На мгновение его лицо светлеет.
— Уверен, Теммин к нам присоединится.
— Наверняка в последнюю минуту.
— Он так вырос, — говорит Брентин, когда жена подает ему пару начищенных коричневых туфель. — Жаль, что я столько всего… пропустил, — добавляет он, застегивая пряжки. — Как рос мой сын, как ты вслед за мной вступила в ряды повстанцев. Боги, да даже само Восстание окончено! — Он поднимает на нее глаза, сидя на кровати, и взгляд его чист и ясен, хотя в нем и читается тревога. — Я люблю тебя, и мне жаль, что все это прошло мимо меня. Но ведь у нас все хорошо?
Не в силах издать ни звука, Норра замирает с раскрытым ртом. Подобного момента она ждала все это время — когда он хотя бы на миг станет самим собой, даст понять, что осознает все произошедшее. И вот оно — прямо перед ней, как на блюдечке, а она только и может, что таращиться, разинув рот. Сердце ее бьется, словно угодивший в сети зверь, глаза застилают слезы, которые она быстро смаргивает.
Внезапно все встает на свои места.
У них все будет хорошо.
— Все будет хорошо, — говорит она Брентину, поглаживая его по щеке. — Может, не прямо сейчас, но обязательно будет.
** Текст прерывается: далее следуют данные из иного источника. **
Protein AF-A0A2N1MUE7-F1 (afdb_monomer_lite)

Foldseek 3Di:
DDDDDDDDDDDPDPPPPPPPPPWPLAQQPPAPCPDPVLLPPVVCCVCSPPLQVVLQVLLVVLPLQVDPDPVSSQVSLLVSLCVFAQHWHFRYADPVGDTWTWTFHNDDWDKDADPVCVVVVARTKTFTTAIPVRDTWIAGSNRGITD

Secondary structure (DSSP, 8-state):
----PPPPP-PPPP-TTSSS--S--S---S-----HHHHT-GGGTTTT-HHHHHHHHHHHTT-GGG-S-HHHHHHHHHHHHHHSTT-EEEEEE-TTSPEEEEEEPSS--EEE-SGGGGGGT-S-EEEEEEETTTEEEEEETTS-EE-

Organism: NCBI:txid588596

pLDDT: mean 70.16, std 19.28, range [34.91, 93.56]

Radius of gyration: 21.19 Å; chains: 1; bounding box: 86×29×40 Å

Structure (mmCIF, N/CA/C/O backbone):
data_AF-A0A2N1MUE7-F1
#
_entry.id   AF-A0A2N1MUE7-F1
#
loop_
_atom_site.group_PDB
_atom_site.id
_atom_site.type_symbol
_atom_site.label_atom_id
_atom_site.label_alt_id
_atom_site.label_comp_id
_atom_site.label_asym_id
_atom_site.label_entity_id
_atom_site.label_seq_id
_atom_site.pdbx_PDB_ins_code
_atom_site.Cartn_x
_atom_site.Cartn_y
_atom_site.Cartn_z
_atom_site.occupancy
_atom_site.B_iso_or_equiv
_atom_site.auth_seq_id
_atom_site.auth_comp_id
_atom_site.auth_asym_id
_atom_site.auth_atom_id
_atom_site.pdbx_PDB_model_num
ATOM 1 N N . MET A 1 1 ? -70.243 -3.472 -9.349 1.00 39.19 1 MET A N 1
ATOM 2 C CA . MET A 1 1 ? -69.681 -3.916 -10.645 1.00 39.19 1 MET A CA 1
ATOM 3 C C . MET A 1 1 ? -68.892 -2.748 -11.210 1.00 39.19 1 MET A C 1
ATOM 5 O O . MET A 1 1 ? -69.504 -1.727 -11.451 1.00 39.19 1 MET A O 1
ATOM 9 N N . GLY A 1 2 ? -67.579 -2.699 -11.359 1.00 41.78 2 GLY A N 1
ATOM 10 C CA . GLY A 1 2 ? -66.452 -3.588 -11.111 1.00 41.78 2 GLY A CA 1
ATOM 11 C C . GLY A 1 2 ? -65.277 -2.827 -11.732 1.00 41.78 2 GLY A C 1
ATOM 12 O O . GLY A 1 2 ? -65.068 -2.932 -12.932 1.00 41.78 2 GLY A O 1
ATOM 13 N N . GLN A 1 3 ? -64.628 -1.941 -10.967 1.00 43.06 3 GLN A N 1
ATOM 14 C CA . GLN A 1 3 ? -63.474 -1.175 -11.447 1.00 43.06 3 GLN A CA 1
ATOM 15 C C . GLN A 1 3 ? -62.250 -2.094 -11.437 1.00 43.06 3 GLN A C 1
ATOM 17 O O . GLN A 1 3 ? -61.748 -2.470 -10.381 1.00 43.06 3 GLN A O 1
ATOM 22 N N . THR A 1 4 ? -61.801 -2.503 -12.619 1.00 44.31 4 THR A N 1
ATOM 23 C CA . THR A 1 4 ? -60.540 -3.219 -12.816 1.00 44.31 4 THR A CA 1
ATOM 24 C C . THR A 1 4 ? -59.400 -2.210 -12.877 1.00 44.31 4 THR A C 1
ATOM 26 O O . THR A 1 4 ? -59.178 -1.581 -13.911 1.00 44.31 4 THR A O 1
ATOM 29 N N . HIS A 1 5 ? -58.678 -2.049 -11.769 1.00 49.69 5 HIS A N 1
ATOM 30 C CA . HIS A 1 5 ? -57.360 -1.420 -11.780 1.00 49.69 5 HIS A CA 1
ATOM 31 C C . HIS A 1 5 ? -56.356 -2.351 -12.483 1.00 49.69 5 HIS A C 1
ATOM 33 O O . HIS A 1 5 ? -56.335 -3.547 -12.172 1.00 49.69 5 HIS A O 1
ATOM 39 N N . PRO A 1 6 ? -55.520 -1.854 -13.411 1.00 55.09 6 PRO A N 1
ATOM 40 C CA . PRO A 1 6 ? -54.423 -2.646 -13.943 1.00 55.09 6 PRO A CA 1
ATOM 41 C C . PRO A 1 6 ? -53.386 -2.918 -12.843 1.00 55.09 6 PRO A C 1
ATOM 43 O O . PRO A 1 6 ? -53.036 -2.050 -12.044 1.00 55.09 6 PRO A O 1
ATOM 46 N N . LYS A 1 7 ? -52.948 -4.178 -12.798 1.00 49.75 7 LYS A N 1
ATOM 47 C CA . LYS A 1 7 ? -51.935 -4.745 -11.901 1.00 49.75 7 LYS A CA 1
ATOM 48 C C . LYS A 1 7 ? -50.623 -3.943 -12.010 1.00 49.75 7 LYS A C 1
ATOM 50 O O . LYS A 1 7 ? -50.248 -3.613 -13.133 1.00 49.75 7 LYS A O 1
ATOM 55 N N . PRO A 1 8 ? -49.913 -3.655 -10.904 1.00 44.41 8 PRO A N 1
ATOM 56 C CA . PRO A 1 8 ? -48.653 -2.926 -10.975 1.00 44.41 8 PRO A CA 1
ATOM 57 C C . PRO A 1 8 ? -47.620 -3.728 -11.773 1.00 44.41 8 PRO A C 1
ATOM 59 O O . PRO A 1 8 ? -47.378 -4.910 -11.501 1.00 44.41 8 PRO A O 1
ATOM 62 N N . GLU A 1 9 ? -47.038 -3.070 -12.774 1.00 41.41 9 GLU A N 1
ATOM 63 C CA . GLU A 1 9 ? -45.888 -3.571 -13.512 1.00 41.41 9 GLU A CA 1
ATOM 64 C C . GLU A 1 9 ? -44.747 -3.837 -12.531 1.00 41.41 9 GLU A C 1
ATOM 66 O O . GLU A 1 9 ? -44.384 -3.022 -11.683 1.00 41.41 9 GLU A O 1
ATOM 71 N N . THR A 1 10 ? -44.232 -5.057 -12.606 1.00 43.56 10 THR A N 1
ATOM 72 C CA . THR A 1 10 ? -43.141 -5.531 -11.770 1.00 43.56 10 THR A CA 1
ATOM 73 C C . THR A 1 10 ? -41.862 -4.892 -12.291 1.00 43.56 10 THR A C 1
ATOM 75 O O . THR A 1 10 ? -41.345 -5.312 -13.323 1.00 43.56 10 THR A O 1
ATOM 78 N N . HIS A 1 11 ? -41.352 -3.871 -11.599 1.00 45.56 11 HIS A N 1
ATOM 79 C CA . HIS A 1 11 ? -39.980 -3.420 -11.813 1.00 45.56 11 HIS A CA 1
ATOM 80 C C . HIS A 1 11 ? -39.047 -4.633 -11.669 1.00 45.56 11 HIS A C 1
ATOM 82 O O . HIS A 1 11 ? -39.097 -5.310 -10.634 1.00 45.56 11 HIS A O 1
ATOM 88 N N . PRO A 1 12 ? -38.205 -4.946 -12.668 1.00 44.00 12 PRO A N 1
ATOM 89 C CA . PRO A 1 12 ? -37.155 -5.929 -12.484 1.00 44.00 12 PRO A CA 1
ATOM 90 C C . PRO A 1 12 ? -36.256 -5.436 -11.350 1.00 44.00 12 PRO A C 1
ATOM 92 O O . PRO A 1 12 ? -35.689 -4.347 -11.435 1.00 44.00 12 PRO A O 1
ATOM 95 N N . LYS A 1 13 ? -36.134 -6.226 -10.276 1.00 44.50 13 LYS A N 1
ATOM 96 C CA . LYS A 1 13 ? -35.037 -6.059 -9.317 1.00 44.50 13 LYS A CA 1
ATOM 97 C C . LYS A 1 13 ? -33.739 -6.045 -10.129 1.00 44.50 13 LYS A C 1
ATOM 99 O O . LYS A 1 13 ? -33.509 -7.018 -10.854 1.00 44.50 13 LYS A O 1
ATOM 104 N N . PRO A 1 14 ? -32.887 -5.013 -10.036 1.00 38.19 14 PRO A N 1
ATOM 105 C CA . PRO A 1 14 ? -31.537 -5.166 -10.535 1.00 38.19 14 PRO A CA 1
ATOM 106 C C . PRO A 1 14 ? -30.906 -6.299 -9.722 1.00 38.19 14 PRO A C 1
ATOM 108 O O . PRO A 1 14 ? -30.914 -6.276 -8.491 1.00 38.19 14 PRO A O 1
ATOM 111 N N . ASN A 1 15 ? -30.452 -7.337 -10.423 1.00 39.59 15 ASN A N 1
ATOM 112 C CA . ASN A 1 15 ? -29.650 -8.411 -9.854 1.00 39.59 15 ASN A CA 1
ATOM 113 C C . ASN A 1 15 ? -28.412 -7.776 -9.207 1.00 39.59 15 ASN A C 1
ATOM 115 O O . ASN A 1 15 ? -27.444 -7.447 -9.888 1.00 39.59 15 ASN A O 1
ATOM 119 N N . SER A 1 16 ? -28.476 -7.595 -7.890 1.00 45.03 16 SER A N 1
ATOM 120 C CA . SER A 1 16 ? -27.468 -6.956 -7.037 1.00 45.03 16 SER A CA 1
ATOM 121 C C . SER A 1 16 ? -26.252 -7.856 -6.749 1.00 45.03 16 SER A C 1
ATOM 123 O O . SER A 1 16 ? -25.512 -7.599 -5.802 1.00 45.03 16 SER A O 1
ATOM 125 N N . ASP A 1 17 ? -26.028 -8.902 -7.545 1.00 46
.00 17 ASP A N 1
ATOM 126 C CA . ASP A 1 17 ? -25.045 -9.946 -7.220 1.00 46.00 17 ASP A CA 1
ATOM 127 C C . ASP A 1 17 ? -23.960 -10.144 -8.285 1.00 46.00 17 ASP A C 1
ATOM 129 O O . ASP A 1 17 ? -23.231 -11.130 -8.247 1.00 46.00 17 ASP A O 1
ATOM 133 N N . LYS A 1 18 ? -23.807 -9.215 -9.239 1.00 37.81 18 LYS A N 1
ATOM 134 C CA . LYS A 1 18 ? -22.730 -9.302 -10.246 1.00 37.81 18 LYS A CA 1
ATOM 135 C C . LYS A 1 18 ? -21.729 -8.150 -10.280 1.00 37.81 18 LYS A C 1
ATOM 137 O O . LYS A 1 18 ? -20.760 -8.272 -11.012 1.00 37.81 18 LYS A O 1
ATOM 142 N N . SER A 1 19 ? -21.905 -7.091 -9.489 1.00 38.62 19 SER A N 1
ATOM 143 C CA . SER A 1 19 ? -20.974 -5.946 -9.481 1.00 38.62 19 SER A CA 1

Потому что мы все вместе.
— Ладно, — едва заметно улыбается он и кивает. — Я тебе верю.
Наклонившись, Норра целует мужа. Он слегка дрожит — а может, это дрожит она сама или они оба. Этот поцелуй вовсе не похож на романтичные страстные поцелуи времен их юности, когда они тайком целовались под рыночным навесом, куда проливной дождь загнал кучу народа. Он мягок и странен, полон неуверенности — но от этого только слаще.
— Скоро пойдем, — говорит Норра, снова целуя мужа, на этот раз быстрее, просто коснувшись губами щеки.
— Уверен, Теммин нас догонит, — снова почти механически повторяет Брентин. Норра вздрагивает, но, вероятно, это ничего не значит. Взяв его за руку, она крепко ее сжимает.
— Очень удивлюсь, если это будет не так.
Теммин в очередной раз бьет ногами по стенке ящика. Тот грохочет и содрогается, но прочная прессованная древесина не поддается. К тому же все тело парня болит так, будто его обработал пьяный боксер-бесалиск, отлупив четырьмя руками, словно мешок с рисом-кодари. Тупая боль от оглушающего заряда чувствуется до сих пор.
«В меня стрелял собственный отец», — думает он.
Что это значит? Зачем?
Теммин рассеянно щелкает пальцами, пытаясь придумать, почему Брентин мог так с ним поступить. Может, отец пытался таким образом защитить сына? В конце концов, Брентин его не убил. Может, он что-то знает. Может, он совершил зло во имя добра…
А может, это вообще не его отец, а кто-то другой, притворяющийся Брентином Уэксли?
Теммину хочется, чтобы все так и было. Так все было бы куда проще.
Рыча, он вновь возобновляет сражение с ящиком — бам, бам, бам. Ящик дрожит и трясется, но никакого толку.